(Data items)

==================================================

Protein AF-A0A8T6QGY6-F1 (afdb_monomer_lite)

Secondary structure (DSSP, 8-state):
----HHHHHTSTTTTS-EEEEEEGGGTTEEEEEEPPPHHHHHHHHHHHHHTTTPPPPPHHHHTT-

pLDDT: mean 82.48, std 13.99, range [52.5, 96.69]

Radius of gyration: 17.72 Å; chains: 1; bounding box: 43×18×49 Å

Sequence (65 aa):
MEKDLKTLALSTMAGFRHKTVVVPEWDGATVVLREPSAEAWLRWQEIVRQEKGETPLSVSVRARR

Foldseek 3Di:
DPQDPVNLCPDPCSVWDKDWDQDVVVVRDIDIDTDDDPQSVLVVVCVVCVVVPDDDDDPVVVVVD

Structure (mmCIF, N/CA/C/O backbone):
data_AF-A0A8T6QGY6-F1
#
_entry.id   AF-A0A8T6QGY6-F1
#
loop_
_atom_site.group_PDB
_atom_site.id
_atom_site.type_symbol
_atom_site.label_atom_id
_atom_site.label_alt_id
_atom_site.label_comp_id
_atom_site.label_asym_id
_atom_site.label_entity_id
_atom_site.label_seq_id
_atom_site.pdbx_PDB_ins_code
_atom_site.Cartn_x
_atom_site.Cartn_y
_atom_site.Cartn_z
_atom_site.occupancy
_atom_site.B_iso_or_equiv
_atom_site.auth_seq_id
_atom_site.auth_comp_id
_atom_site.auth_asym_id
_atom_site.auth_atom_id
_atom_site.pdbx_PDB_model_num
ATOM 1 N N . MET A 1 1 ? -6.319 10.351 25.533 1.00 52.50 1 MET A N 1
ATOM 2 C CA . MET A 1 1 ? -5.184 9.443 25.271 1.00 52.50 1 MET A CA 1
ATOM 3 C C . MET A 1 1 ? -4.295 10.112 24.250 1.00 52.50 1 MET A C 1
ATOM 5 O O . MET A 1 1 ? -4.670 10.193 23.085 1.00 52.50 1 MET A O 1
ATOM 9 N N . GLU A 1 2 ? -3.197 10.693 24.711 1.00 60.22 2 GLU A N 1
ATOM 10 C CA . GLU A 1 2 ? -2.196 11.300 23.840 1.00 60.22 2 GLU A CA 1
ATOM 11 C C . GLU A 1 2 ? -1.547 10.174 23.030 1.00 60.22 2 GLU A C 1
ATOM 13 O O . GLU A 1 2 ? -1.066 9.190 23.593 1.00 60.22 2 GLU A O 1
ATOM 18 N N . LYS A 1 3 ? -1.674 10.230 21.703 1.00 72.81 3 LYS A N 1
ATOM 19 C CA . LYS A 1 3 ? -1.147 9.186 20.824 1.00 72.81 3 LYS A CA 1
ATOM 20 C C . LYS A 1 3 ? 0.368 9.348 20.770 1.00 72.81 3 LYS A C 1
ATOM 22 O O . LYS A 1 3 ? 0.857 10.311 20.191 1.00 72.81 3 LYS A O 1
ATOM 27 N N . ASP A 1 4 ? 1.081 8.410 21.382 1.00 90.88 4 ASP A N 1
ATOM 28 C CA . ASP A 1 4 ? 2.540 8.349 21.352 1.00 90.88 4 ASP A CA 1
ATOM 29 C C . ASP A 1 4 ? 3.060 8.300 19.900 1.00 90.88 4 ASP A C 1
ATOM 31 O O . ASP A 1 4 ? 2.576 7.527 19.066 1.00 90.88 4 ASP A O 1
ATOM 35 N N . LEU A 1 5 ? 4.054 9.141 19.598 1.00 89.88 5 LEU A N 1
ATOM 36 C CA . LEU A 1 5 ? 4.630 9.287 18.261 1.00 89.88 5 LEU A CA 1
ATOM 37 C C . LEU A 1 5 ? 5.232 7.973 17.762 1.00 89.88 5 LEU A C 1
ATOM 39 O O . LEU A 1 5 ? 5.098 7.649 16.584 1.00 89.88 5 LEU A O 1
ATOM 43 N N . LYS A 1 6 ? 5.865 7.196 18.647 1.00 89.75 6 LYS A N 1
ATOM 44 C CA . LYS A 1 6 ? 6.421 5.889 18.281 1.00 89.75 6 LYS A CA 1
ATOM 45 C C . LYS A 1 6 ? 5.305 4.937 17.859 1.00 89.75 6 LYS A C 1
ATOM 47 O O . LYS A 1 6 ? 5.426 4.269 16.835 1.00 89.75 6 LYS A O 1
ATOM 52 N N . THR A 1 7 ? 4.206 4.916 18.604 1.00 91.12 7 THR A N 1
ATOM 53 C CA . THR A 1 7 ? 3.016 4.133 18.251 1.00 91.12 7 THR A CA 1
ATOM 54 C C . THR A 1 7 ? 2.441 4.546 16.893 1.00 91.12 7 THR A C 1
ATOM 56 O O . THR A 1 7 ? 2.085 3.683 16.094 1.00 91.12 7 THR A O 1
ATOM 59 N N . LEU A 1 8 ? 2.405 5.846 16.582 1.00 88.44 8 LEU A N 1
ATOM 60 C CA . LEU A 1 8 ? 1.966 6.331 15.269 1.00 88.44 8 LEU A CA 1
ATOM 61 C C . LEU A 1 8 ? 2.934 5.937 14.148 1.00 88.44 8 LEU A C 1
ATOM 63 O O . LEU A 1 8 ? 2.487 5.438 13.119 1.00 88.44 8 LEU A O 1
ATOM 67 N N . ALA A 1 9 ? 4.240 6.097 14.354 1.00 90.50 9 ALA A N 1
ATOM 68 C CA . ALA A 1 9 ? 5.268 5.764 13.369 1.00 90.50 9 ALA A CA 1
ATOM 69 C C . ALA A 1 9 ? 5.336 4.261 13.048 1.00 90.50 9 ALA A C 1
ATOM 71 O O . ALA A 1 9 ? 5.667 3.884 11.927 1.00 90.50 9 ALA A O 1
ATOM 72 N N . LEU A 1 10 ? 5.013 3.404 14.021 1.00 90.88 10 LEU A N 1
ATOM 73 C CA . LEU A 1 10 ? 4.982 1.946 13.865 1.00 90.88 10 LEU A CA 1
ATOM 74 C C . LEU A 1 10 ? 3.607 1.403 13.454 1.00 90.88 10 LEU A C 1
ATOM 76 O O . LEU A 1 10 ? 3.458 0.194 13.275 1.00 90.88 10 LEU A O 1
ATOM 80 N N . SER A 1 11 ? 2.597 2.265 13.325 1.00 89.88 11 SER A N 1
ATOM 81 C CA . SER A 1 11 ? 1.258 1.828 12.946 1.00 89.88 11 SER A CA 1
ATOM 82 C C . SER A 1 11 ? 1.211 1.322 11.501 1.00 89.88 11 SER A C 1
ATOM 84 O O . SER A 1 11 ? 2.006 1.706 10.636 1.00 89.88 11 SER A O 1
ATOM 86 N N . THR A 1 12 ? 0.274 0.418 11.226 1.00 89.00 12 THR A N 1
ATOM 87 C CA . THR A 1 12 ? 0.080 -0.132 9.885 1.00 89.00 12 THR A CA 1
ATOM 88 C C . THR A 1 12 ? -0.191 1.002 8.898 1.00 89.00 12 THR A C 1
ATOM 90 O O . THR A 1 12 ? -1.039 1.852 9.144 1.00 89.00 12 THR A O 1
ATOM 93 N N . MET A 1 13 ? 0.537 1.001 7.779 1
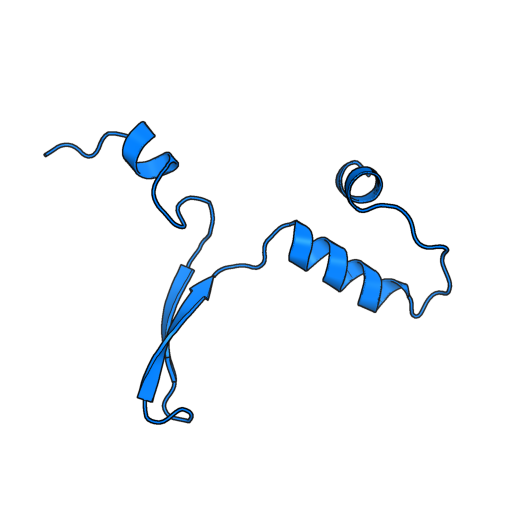.00 87.50 13 MET A N 1
ATOM 94 C CA . MET A 1 13 ? 0.486 2.033 6.734 1.00 87.50 13 MET A CA 1
ATOM 95 C C . MET A 1 13 ? 1.056 3.414 7.100 1.00 87.50 13 MET A C 1
ATOM 97 O O . MET A 1 13 ? 1.038 4.286 6.241 1.00 87.50 13 MET A O 1
ATOM 101 N N . ALA A 1 14 ? 1.663 3.609 8.278 1.00 88.06 14 ALA A N 1
ATOM 102 C CA . ALA A 1 14 ? 2.292 4.885 8.651 1.00 88.06 14 ALA A CA 1
ATOM 103 C C . ALA A 1 14 ? 3.382 5.358 7.671 1.00 88.06 14 ALA A C 1
ATOM 105 O O . ALA A 1 14 ? 3.606 6.554 7.508 1.00 88.06 14 ALA A O 1
ATOM 106 N N . GLY A 1 15 ? 4.049 4.412 7.004 1.00 90.00 15 GLY A N 1
ATOM 107 C CA . GLY A 1 15 ? 5.059 4.686 5.982 1.00 90.00 15 GLY A CA 1
ATOM 108 C C . GLY A 1 15 ? 4.502 5.014 4.593 1.00 90.00 15 GLY A C 1
ATOM 109 O O . GLY A 1 15 ? 5.293 5.147 3.666 1.00 90.00 15 GLY A O 1
ATOM 110 N N . PHE A 1 16 ? 3.179 5.094 4.424 1.00 92.94 16 PHE A N 1
ATOM 111 C CA . PHE A 1 16 ? 2.543 5.342 3.134 1.00 92.94 16 PHE A CA 1
ATOM 112 C C . PHE A 1 16 ? 1.444 6.391 3.253 1.00 92.94 16 PHE A C 1
ATOM 114 O O . PHE A 1 16 ? 0.564 6.307 4.105 1.00 92.94 16 PHE A O 1
ATOM 121 N N . ARG A 1 17 ? 1.397 7.327 2.311 1.00 93.19 17 ARG A N 1
ATOM 122 C CA . ARG A 1 17 ? 0.183 8.112 2.073 1.00 93.19 17 ARG A CA 1
ATOM 123 C C . ARG A 1 17 ? -0.894 7.191 1.510 1.00 93.19 17 ARG A C 1
ATOM 125 O O . ARG A 1 17 ? -0.654 6.490 0.524 1.00 93.19 17 ARG A O 1
ATOM 132 N N . HIS A 1 18 ? -2.080 7.191 2.115 1.00 94.69 18 HIS A N 1
ATOM 133 C CA . HIS A 1 18 ? -3.183 6.345 1.672 1.00 94.69 18 HIS A CA 1
ATOM 134 C C . HIS A 1 18 ? -4.555 7.010 1.809 1.00 94.69 18 HIS A C 1
ATOM 136 O O . HIS A 1 18 ? -4.754 7.905 2.628 1.00 94.69 18 HIS A O 1
ATOM 142 N N . LYS A 1 19 ? -5
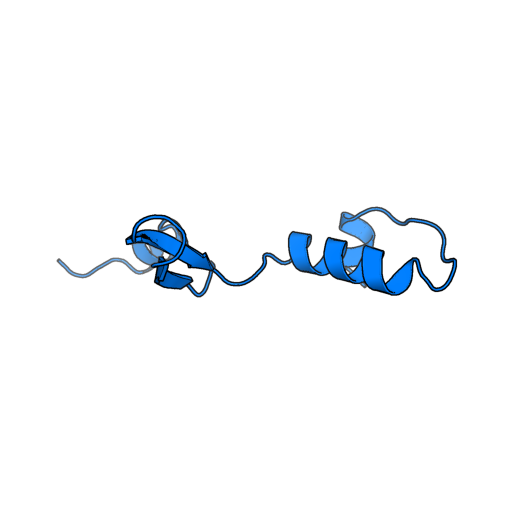.512 6.552 0.998 1.00 95.44 19 LYS A N 1
ATOM 143 C CA . LYS A 1 19 ? -6.918 6.967 1.035 1.00 95.44 19 LYS A CA 1
ATOM 144 C C . LYS A 1 19 ? -7.844 5.778 0.806 1.00 95.44 19 LYS A C 1
ATOM 146 O O . LYS A 1 19 ? -7.512 4.864 0.052 1.00 95.44 19 LYS A O 1
ATOM 151 N N . THR A 1 20 ? -9.015 5.823 1.422 1.00 95.88 20 THR A N 1
ATOM 152 C CA . THR A 1 20 ? -10.081 4.845 1.198 1.00 95.88 20 THR A CA 1
ATOM 153 C C . THR A 1 20 ? -10.985 5.340 0.078 1.00 95.88 20 THR A C 1
ATOM 155 O O . THR A 1 20 ? -11.367 6.509 0.065 1.00 95.88 20 THR A O 1
ATOM 158 N N . VAL A 1 21 ? -11.298 4.471 -0.877 1.00 96.56 21 VAL A N 1
ATOM 159 C CA . VAL A 1 21 ? -12.134 4.783 -2.039 1.00 96.56 21 VAL A CA 1
ATOM 160 C C . VAL A 1 21 ? -13.156 3.670 -2.218 1.00 96.56 21 VAL A C 1
ATOM 162 O O . VAL A 1 21 ? -12.831 2.495 -2.068 1.00 96.56 21 VAL A O 1
ATOM 165 N N . VAL A 1 22 ? -14.389 4.051 -2.534 1.00 96.56 22 VAL A N 1
ATOM 166 C CA . VAL A 1 22 ? -15.435 3.124 -2.971 1.00 96.56 22 VAL A CA 1
ATOM 1
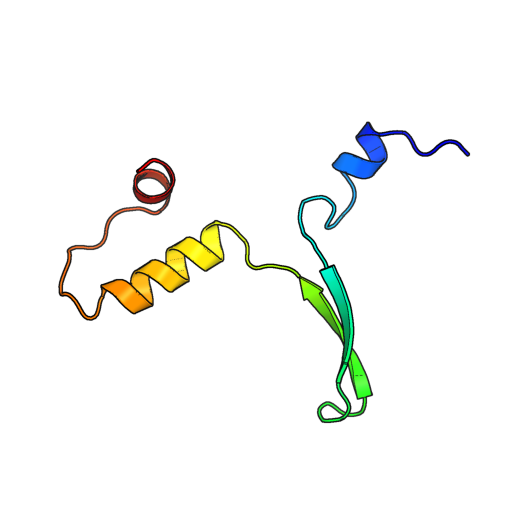67 C C . VAL A 1 22 ? -15.358 3.032 -4.489 1.00 96.56 22 VAL A C 1
ATOM 169 O O . VAL A 1 22 ? -15.319 4.070 -5.146 1.00 96.56 22 VAL A O 1
ATOM 172 N N . VAL A 1 23 ? -15.307 1.817 -5.031 1.00 96.69 23 VAL A N 1
ATOM 173 C CA . VAL A 1 23 ? -15.215 1.550 -6.472 1.00 96.69 23 VAL A CA 1
ATOM 174 C C . VAL A 1 23 ? -16.569 1.022 -6.953 1.00 96.69 23 VAL A C 1
ATOM 176 O O . VAL A 1 23 ? -16.875 -0.149 -6.714 1.00 96.69 23 VAL A O 1
ATOM 179 N N . PRO A 1 24 ? -17.410 1.865 -7.586 1.00 95.50 24 PRO A N 1
ATOM 180 C CA . PRO A 1 24 ? -18.746 1.471 -8.035 1.00 95.50 24 PRO A CA 1
ATOM 181 C C . PRO A 1 24 ? -18.736 0.286 -9.000 1.00 95.50 24 PRO A C 1
ATOM 183 O O . PRO A 1 24 ? -19.622 -0.558 -8.944 1.00 95.50 24 PRO A O 1
ATOM 186 N N . GLU A 1 25 ? -17.714 0.196 -9.848 1.00 96.38 25 GLU A N 1
ATOM 187 C CA . GLU A 1 25 ? -17.564 -0.835 -10.875 1.00 96.38 25 GLU A CA 1
ATOM 188 C C . GLU A 1 25 ? -17.292 -2.227 -10.294 1.00 96.38 25 GLU A C 1
ATOM 190 O O . GLU A 1 25 ? -17.415 -3.223 -11.002 1.00 96.38 25 GLU A O 1
ATOM 195 N N . TRP A 1 26 ? -16.903 -2.308 -9.020 1.00 95.88 26 TRP A N 1
ATOM 196 C CA . TRP A 1 26 ? -16.642 -3.557 -8.301 1.00 95.88 26 TRP A CA 1
ATOM 197 C C . TRP A 1 26 ? -17.737 -3.803 -7.259 1.00 95.88 26 TRP A C 1
ATOM 199 O O . TRP A 1 26 ? -17.438 -4.048 -6.092 1.00 95.88 26 TRP A O 1
ATOM 209 N N . ASP A 1 27 ? -19.001 -3.636 -7.661 1.00 94.94 27 ASP A N 1
ATOM 210 C CA . ASP A 1 27 ? -20.184 -3.735 -6.792 1.00 94.94 27 ASP A CA 1
ATOM 211 C C . ASP A 1 27 ? -20.105 -2.820 -5.552 1.00 94.94 27 ASP A C 1
ATOM 213 O O . ASP A 1 27 ? -20.571 -3.152 -4.462 1.00 94.94 27 ASP A O 1
ATOM 217 N N . GLY A 1 28 ? -19.473 -1.650 -5.703 1.00 92.94 28 GLY A N 1
ATOM 218 C CA . GLY A 1 28 ? -19.272 -0.707 -4.602 1.00 92.94 28 GLY A CA 1
ATOM 219 C C . GLY A 1 28 ? -18.231 -1.155 -3.569 1.00 92.94 28 GLY A C 1
ATOM 220 O O . GLY A 1 28 ? -18.293 -0.728 -2.413 1.00 92.94 28 GLY A O 1
ATOM 221 N N . ALA A 1 29 ? -17.267 -2.001 -3.943 1.00 95.62 29 ALA A N 1
ATOM 222 C CA . ALA A 1 29 ? -16.208 -2.439 -3.038 1.00 95.62 29 ALA A CA 1
ATOM 223 C C . ALA A 1 29 ? -15.412 -1.256 -2.463 1.00 95.62 29 ALA A C 1
ATOM 225 O O . ALA A 1 29 ? -15.026 -0.320 -3.167 1.00 95.62 29 ALA A O 1
ATOM 226 N N . THR A 1 30 ? -15.120 -1.321 -1.163 1.00 95.38 30 THR A N 1
ATOM 227 C CA . THR A 1 30 ? -14.264 -0.341 -0.488 1.00 95.38 30 THR A CA 1
ATOM 228 C C . THR A 1 30 ? -12.823 -0.827 -0.500 1.00 95.38 30 THR A C 1
ATOM 230 O O . THR A 1 30 ? -12.509 -1.880 0.051 1.00 95.38 30 THR A O 1
ATOM 233 N N . VAL A 1 31 ? -11.936 -0.042 -1.105 1.00 96.12 31 VAL A N 1
ATOM 234 C CA . VAL A 1 31 ? -10.512 -0.359 -1.235 1.00 96.12 31 VAL A CA 1
ATOM 235 C C . VAL A 1 31 ? -9.655 0.744 -0.633 1.00 96.12 31 VAL A C 1
ATOM 237 O O . VAL A 1 31 ? -10.056 1.906 -0.549 1.00 96.12 31 VAL A O 1
ATOM 240 N N . VAL A 1 32 ? -8.440 0.383 -0.229 1.00 95.12 32 VAL A N 1
ATOM 241 C CA . VAL A 1 32 ? -7.446 1.339 0.257 1.00 95.12 32 VAL A CA 1
ATOM 242 C C . VAL A 1 32 ? -6.365 1.507 -0.800 1.00 95.12 32 VAL A C 1
ATOM 244 O O . VAL A 1 32 ? -5.626 0.574 -1.108 1.00 95.12 32 VAL A O 1
ATOM 247 N N . LEU A 1 33 ? -6.261 2.716 -1.345 1.00 94.50 33 LEU A N 1
ATOM 248 C CA . LEU A 1 33 ? -5.199 3.097 -2.266 1.00 94.50 33 LEU A CA 1
ATOM 249 C C . LEU A 1 33 ? -4.055 3.714 -1.474 1.00 94.50 33 LEU A C 1
ATOM 251 O O . LEU A 1 33 ? -4.264 4.674 -0.734 1.00 94.50 33 LEU A O 1
ATOM 255 N N . ARG A 1 34 ? -2.847 3.188 -1.659 1.0
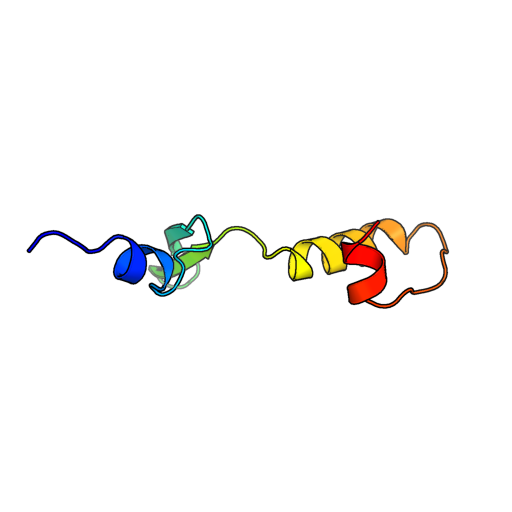0 96.44 34 ARG A N 1
ATOM 256 C CA . ARG A 1 34 ? -1.612 3.730 -1.085 1.00 96.44 34 ARG A CA 1
ATOM 257 C C . ARG A 1 34 ? -0.639 4.134 -2.179 1.00 96.44 34 ARG A C 1
ATOM 259 O O . ARG A 1 34 ? -0.707 3.607 -3.289 1.00 96.44 34 ARG A O 1
ATOM 266 N N . GLU A 1 35 ? 0.290 5.024 -1.856 1.00 93.06 35 GLU A N 1
ATOM 267 C CA . GLU A 1 35 ? 1.396 5.317 -2.763 1.00 93.06 35 GLU A CA 1
ATOM 268 C C . GLU A 1 35 ? 2.255 4.063 -3.037 1.00 93.06 35 GLU A C 1
ATOM 270 O O . GLU A 1 35 ? 2.344 3.162 -2.182 1.00 93.06 35 GLU A O 1
ATOM 275 N N . PRO A 1 36 ? 2.869 3.958 -4.233 1.00 93.06 36 PRO A N 1
ATOM 276 C CA . PRO A 1 36 ? 3.725 2.827 -4.557 1.00 93.06 36 PRO A CA 1
ATOM 277 C C . PRO A 1 36 ? 4.919 2.762 -3.601 1.00 93.06 36 PRO A C 1
ATOM 279 O O . PRO A 1 36 ? 5.469 3.786 -3.199 1.00 93.06 36 PRO A O 1
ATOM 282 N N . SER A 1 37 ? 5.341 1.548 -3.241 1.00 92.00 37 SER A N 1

==================================================

[YOUR OBJECTIVE] Return, word for word, every line from the top of the entries down to the line that holds "ATOM 31 O O", both included.

[EXERCISE ANSWER]
Protein AF-A0A8T6QGY6-F1 (afdb_monomer_lite)

Secondary structure (DSSP, 8-state):
----HHHHHTSTTTTS-EEEEEEGGGTTEEEEEEPPPHHHHHHHHHHHHHTTTPPPPPHHHHTT-

pLDDT: mean 82.48, std 13.99, range [52.5, 96.69]

Radius of gyration: 17.72 Å; chains: 1; bounding box: 43×18×49 Å

Sequence (65 aa):
MEKDLKTLALSTMAGFRHKTVVVPEWDGATVVLREPSAEAWLRWQEIVRQEKGETPLSVSVRARR

Foldseek 3Di:
DPQDPVNLCPDPCSVWDKDWDQDVVVVRDIDIDTDDDPQSVLVVVCVVCVVVPDDDDDPVVVVVD

Structure (mmCIF, N/CA/C/O backbone):
data_AF-A0A8T6QGY6-F1
#
_entry.id   AF-A0A8T6QGY6-F1
#
loop_
_atom_site.group_PDB
_atom_site.id
_atom_site.type_symbol
_atom_site.label_atom_id
_atom_site.label_alt_id
_atom_site.label_comp_id
_atom_site.label_asym_id
_atom_site.label_entity_id
_atom_site.label_seq_id
_atom_site.pdbx_PDB_ins_code
_atom_site.Cartn_x
_atom_site.Cartn_y
_atom_site.Cartn_z
_atom_site.occupancy
_atom_site.B_iso_or_equiv
_atom_site.auth_seq_id
_atom_site.auth_comp_id
_atom_site.auth_asym_id
_atom_site.auth_atom_id
_atom_site.pdbx_PDB_model_num
ATOM 1 N N . MET A 1 1 ? -6.319 10.351 25.533 1.00 52.50 1 MET A N 1
ATOM 2 C CA . MET A 1 1 ? -5.184 9.443 25.271 1.00 52.50 1 MET A CA 1
ATOM 3 C C . MET A 1 1 ? -4.295 10.112 24.250 1.00 52.50 1 MET A C 1
ATOM 5 O O . MET A 1 1 ? -4.670 10.193 23.085 1.00 52.50 1 MET A O 1
ATOM 9 N N . GLU A 1 2 ? -3.197 10.693 24.711 1.00 60.22 2 GLU A N 1
ATOM 10 C CA . GLU A 1 2 ? -2.196 11.300 23.840 1.00 60.22 2 GLU A CA 1
ATOM 11 C C . GLU A 1 2 ? -1.547 10.174 23.030 1.00 60.22 2 GLU A C 1
ATOM 13 O O . GLU A 1 2 ? -1.066 9.190 23.593 1.00 60.22 2 GLU A O 1
ATOM 18 N N . LYS A 1 3 ? -1.674 10.230 21.703 1.00 72.81 3 LYS A N 1
ATOM 19 C CA . LYS A 1 3 ? -1.147 9.186 20.824 1.00 72.81 3 LYS A CA 1
ATOM 20 C C . LYS A 1 3 ? 0.368 9.348 20.770 1.00 72.81 3 LYS A C 1
ATOM 22 O O . LYS A 1 3 ? 0.857 10.311 20.191 1.00 72.81 3 LYS A O 1
ATOM 27 N N . ASP A 1 4 ? 1.081 8.410 21.382 1.00 90.88 4 ASP A N 1
ATOM 28 C CA . ASP A 1 4 ? 2.540 8.349 21.352 1.00 90.88 4 ASP A CA 1
ATOM 29 C C . ASP A 1 4 ? 3.060 8.300 19.900 1.00 90.88 4 ASP A C 1
ATOM 31 O O . ASP A 1 4 ? 2.576 7.527 19.066 1.00 90.88 4 ASP A O 1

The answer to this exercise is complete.